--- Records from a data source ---
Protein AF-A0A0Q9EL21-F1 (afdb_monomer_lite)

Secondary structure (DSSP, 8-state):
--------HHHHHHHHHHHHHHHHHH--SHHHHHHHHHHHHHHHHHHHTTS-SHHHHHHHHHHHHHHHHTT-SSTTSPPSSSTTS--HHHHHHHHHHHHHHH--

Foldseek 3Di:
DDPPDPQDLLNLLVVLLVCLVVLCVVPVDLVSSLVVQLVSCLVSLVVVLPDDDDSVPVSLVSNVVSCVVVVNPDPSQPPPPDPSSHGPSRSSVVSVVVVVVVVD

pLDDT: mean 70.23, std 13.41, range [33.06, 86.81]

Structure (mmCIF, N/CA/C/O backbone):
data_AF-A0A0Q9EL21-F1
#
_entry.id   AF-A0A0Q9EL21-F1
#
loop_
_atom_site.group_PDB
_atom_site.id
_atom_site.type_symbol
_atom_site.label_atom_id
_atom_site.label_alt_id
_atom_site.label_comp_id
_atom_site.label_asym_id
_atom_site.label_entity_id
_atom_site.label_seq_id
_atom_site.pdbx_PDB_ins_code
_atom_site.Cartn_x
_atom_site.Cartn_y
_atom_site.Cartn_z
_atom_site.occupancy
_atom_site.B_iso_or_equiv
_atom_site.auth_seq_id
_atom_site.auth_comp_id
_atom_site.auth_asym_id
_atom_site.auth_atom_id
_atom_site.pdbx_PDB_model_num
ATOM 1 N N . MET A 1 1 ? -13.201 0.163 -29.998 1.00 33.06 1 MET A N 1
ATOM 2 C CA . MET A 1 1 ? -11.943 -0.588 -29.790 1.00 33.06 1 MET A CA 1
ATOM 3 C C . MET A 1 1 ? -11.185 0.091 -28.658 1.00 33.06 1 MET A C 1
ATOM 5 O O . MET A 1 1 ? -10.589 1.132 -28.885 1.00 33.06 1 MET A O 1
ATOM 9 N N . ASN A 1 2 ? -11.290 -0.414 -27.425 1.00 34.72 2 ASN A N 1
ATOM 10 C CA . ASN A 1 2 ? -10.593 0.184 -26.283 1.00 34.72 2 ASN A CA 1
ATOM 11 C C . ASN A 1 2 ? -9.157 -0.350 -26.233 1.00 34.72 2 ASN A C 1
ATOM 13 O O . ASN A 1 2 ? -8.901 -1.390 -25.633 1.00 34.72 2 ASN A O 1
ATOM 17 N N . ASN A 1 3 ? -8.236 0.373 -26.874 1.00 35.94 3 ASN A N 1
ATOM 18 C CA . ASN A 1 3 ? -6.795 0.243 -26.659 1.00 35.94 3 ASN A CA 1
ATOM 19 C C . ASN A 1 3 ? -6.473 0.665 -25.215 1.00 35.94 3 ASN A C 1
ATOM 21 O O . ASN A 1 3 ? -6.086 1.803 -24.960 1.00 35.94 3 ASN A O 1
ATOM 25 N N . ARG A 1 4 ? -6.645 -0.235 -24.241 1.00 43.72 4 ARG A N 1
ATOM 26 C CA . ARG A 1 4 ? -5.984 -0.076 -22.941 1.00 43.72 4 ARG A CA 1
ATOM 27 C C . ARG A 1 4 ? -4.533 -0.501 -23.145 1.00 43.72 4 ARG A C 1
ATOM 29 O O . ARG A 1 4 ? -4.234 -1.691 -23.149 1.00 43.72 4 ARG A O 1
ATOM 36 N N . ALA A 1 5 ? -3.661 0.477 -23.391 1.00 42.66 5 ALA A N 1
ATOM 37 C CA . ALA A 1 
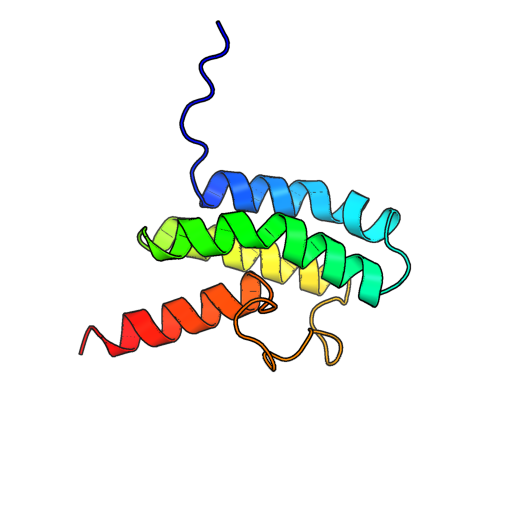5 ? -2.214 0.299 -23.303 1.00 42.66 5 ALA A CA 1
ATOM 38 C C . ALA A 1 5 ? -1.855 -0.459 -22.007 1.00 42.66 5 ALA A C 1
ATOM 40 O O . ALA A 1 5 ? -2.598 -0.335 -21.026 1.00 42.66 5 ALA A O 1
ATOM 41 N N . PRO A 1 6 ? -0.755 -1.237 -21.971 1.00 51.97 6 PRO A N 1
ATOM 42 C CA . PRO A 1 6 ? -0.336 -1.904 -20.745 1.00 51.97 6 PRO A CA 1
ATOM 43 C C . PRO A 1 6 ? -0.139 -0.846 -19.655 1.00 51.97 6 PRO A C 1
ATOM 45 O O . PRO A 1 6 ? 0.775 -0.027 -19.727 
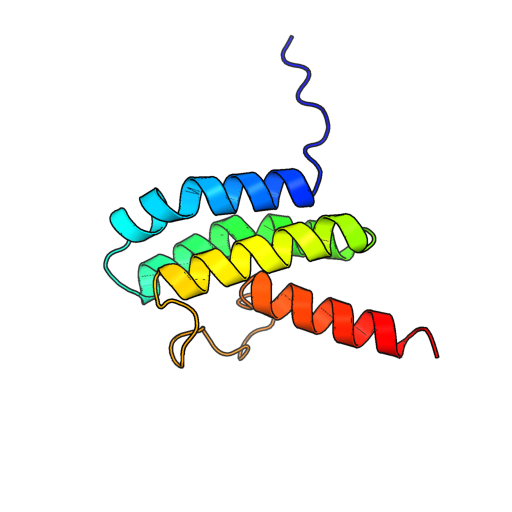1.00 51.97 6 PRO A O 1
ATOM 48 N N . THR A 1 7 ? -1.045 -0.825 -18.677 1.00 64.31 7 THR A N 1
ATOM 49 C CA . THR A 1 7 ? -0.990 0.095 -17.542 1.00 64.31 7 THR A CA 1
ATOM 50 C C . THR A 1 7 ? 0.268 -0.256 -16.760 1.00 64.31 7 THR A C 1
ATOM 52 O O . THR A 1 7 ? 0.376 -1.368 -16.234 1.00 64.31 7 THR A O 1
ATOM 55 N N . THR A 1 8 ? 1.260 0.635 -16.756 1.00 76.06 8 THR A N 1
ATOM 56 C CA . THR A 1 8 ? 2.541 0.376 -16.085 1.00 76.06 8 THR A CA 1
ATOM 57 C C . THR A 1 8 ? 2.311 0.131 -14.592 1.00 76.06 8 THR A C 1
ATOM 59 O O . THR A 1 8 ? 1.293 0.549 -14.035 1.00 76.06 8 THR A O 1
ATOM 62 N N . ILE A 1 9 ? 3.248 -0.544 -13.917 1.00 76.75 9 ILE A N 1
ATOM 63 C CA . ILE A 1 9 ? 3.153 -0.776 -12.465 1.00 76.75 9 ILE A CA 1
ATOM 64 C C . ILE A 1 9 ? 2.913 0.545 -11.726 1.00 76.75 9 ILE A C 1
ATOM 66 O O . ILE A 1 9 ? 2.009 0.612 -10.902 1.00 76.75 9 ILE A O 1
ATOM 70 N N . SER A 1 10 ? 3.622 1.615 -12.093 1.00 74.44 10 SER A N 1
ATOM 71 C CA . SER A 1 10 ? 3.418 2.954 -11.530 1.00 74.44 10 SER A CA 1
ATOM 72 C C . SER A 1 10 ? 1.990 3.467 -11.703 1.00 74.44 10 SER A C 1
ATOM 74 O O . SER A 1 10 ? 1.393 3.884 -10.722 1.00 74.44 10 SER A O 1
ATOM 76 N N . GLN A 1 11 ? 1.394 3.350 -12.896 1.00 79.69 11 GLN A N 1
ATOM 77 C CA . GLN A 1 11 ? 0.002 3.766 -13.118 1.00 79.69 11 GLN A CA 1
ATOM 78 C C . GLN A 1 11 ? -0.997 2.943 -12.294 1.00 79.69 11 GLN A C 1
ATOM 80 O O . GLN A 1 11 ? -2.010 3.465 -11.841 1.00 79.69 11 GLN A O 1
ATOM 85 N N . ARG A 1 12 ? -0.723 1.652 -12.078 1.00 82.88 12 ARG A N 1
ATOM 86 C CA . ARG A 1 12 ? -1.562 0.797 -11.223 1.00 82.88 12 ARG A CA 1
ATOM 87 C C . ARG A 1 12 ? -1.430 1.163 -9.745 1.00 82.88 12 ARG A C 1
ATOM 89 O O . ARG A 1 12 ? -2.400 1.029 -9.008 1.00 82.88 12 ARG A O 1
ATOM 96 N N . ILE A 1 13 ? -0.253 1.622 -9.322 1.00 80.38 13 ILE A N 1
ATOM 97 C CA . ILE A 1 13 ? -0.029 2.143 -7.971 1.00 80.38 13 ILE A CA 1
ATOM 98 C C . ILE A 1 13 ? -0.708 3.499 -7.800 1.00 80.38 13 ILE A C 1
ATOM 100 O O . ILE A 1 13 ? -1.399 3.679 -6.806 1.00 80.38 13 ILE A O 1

--- EXERCISE BRIEF ---
Give the lines above again exactly, from the one containing "ATOM 26 C CA" to the one containing "ATOM 71 C CA", both included, but leave out the pictures.

--- OUTPUT BELOW ---
ATOM 26 C CA . ARG A 1 4 ? -5.984 -0.076 -22.941 1.00 43.72 4 ARG A CA 1
ATOM 27 C C . ARG A 1 4 ? -4.533 -0.501 -23.145 1.00 43.72 4 ARG A C 1
ATOM 29 O O . ARG A 1 4 ? -4.234 -1.691 -23.149 1.00 43.72 4 ARG A O 1
ATOM 36 N N . ALA A 1 5 ? -3.661 0.477 -23.391 1.00 42.66 5 ALA A N 1
ATOM 37 C CA . ALA A 1 
5 ? -2.214 0.299 -23.303 1.00 42.66 5 ALA A CA 1
ATOM 38 C C . ALA A 1 5 ? -1.855 -0.459 -22.007 1.00 42.66 5 ALA A C 1
ATOM 40 O O . ALA A 1 5 ? -2.598 -0.335 -21.026 1.00 42.66 5 ALA A O 1
ATOM 41 N N . PRO A 1 6 ? -0.755 -1.237 -21.971 1.00 51.97 6 PRO A N 1
ATOM 42 C CA . PRO A 1 6 ? -0.336 -1.904 -20.745 1.00 51.97 6 PRO A CA 1
ATOM 43 C C . PRO A 1 6 ? -0.139 -0.846 -19.655 1.00 51.97 6 PRO A C 1
ATOM 45 O O . PRO A 1 6 ? 0.775 -0.027 -19.727 
1.00 51.97 6 PRO A O 1
ATOM 48 N N . THR A 1 7 ? -1.045 -0.825 -18.677 1.00 64.31 7 THR A N 1
ATOM 49 C CA . THR A 1 7 ? -0.990 0.095 -17.542 1.00 64.31 7 THR A CA 1
ATOM 50 C C . THR A 1 7 ? 0.268 -0.256 -16.760 1.00 64.31 7 THR A C 1
ATOM 52 O O . THR A 1 7 ? 0.376 -1.368 -16.234 1.00 64.31 7 THR A O 1
ATOM 55 N N . THR A 1 8 ? 1.260 0.635 -16.756 1.00 76.06 8 THR A N 1
ATOM 56 C CA . THR A 1 8 ? 2.541 0.376 -16.085 1.00 76.06 8 THR A CA 1
ATOM 57 C C . THR A 1 8 ? 2.311 0.131 -14.592 1.00 76.06 8 THR A C 1
ATOM 59 O O . THR A 1 8 ? 1.293 0.549 -14.035 1.00 76.06 8 THR A O 1
ATOM 62 N N . ILE A 1 9 ? 3.248 -0.544 -13.917 1.00 76.75 9 ILE A N 1
ATOM 63 C CA . ILE A 1 9 ? 3.153 -0.776 -12.465 1.00 76.75 9 ILE A CA 1
ATOM 64 C C . ILE A 1 9 ? 2.913 0.545 -11.726 1.00 76.75 9 ILE A C 1
ATOM 66 O O . ILE A 1 9 ? 2.009 0.612 -10.902 1.00 76.75 9 ILE A O 1
ATOM 70 N N . SER A 1 10 ? 3.622 1.615 -12.093 1.00 74.44 10 SER A N 1
ATOM 71 C CA . SER A 1 10 ? 3.418 2.954 -11.530 1.00 74.44 10 SER A CA 1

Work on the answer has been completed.